Kerem bir hışımla evden fırlayınca Uzay da peşinden kalkıp gitti.

"Kerem! Arabada bekle beni hemen geliyorum!"

Kerem sabırsızca kendini arabaya atarken Uzay da ağlamaktan yorulmuş koltukta uyuya kalmış Can'ın yanına gitti.. Kucağına alıp arabaya bindirdiğinde gözlerin aralayan oğlan ilk sorduğu soru "Buldunuz mu?" olmuştu.

"Daha bulamadık bebeğim. Seni şimdi evine bırakacağım. Tamam mı?" dediğine hemen itiraz etti Can.

"Ben de gelmek istiyorum."

"Can'ım sen evde bizi bekle. Söz Enes'i bulur bulmaz sana getireceğim. Ben de gidip arayacağım seni oralara yanımda götüremem ki." dediğinde adam oğlan suratını astı ama daha fazla itiraz etmedi. Ayak bağı olmak istemiyordu.
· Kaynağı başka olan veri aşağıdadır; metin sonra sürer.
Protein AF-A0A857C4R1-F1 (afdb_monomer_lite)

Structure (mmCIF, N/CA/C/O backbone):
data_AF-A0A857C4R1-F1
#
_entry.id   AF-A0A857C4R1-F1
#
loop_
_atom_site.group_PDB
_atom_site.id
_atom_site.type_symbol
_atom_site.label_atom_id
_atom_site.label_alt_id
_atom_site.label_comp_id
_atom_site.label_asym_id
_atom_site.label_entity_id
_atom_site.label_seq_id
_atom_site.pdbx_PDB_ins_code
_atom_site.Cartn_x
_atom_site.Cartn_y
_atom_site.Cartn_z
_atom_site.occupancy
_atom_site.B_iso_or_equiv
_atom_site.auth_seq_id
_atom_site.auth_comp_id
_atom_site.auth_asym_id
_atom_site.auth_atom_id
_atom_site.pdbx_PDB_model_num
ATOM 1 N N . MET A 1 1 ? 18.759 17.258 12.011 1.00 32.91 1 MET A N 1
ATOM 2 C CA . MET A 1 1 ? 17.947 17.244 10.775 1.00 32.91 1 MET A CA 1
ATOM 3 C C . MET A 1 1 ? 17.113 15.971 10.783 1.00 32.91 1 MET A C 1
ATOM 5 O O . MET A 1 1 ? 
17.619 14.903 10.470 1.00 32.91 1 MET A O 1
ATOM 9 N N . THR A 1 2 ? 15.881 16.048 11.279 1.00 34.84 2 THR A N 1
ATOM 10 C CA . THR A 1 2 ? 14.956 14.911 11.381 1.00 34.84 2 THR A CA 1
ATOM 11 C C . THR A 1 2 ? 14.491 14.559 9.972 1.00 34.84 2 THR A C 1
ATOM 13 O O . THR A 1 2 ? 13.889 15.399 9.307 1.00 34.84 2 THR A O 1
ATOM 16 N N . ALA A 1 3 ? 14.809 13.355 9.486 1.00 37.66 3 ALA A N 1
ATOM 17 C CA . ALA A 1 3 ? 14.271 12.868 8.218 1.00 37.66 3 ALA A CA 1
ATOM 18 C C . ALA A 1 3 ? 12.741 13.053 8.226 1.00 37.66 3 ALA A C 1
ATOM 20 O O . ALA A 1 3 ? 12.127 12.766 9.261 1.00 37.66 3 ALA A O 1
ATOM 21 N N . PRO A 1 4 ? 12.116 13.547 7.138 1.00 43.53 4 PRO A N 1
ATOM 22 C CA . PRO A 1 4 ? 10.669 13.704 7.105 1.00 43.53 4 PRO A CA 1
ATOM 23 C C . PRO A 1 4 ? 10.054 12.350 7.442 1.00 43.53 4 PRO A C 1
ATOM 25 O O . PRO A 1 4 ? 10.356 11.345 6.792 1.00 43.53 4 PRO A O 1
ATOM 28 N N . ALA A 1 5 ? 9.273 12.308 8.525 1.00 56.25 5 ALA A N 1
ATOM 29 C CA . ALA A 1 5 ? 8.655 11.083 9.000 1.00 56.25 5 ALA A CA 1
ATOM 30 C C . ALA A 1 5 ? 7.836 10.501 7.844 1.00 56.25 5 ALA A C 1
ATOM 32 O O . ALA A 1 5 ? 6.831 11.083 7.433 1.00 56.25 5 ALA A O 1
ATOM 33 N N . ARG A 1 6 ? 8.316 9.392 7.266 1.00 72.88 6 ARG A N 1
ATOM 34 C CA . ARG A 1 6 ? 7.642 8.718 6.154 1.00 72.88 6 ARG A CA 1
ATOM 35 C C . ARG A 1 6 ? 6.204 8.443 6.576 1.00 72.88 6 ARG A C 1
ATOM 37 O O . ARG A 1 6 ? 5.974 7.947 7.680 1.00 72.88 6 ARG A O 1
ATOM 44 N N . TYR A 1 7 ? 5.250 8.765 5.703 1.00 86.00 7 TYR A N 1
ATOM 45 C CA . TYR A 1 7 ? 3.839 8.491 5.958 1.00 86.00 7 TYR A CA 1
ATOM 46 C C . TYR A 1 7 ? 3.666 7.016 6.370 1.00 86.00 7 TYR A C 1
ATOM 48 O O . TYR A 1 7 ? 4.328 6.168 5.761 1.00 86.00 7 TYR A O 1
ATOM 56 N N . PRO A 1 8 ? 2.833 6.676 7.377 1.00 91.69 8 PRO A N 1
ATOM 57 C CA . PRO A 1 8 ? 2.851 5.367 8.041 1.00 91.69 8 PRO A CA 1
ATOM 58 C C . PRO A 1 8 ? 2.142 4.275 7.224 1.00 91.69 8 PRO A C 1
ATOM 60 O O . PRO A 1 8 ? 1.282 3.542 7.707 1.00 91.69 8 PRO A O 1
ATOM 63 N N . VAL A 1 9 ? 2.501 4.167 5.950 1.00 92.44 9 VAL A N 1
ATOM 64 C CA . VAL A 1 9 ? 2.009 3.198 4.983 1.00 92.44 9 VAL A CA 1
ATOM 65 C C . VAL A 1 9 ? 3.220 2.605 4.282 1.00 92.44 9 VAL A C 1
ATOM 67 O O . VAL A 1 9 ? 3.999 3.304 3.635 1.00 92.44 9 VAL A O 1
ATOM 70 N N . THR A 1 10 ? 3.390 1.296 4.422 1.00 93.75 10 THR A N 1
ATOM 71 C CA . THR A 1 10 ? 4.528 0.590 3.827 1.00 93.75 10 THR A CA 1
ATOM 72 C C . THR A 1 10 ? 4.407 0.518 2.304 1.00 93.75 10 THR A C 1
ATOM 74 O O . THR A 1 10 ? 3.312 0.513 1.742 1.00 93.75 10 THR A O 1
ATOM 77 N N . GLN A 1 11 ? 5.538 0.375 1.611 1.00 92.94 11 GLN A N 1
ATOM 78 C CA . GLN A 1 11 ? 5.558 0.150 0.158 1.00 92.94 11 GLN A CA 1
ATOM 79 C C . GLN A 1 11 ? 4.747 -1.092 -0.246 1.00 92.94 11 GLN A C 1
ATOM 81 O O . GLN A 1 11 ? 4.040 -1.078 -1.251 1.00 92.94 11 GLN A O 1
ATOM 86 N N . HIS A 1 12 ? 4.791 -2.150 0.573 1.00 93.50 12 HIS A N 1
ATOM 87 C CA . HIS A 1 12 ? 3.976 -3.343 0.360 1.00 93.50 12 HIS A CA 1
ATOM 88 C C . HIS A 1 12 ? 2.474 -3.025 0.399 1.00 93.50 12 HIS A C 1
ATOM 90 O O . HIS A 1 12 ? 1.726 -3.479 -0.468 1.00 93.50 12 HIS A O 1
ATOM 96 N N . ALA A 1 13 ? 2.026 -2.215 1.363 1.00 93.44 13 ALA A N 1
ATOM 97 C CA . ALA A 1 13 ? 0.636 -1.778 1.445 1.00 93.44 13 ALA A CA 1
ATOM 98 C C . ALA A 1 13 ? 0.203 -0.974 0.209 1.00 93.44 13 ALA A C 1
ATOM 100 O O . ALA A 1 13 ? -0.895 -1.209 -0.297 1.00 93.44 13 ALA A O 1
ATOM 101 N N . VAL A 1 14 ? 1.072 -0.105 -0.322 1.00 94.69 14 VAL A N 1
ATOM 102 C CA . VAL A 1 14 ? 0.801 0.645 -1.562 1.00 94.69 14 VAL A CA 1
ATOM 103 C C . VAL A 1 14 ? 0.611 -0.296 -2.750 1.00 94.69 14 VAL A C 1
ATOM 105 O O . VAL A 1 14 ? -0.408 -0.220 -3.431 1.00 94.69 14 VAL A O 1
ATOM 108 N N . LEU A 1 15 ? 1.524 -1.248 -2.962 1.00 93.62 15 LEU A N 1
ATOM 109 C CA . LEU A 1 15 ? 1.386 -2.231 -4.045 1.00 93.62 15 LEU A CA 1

Can'ı eve bıraktıktan sonra birkaç yere baktılar.  Zamanında Enes'i yanıma alırken etrafındaki bazı serseri arkadaşlarıyla tanışmıştı Uzay. Önce onları bulacaktı.

Tüm gün oradan oraya koşturmuş her gittikleri yerden eli boş dönerken saat gece yarısını geçiyordu. Uzay'ın adamları Zeki diye birini bulduklarında çocuğu konuşturmuş gidebileceği yerleri öğrenmişlerdi.

Adreslere tek tek gittiklerinde en son yıkık dökük bir apartmana girmişlerdi. Dairelerin hiçbirinde kapı yoktu. İçerisi leş gibi kokuyor her türlü pislik vardı.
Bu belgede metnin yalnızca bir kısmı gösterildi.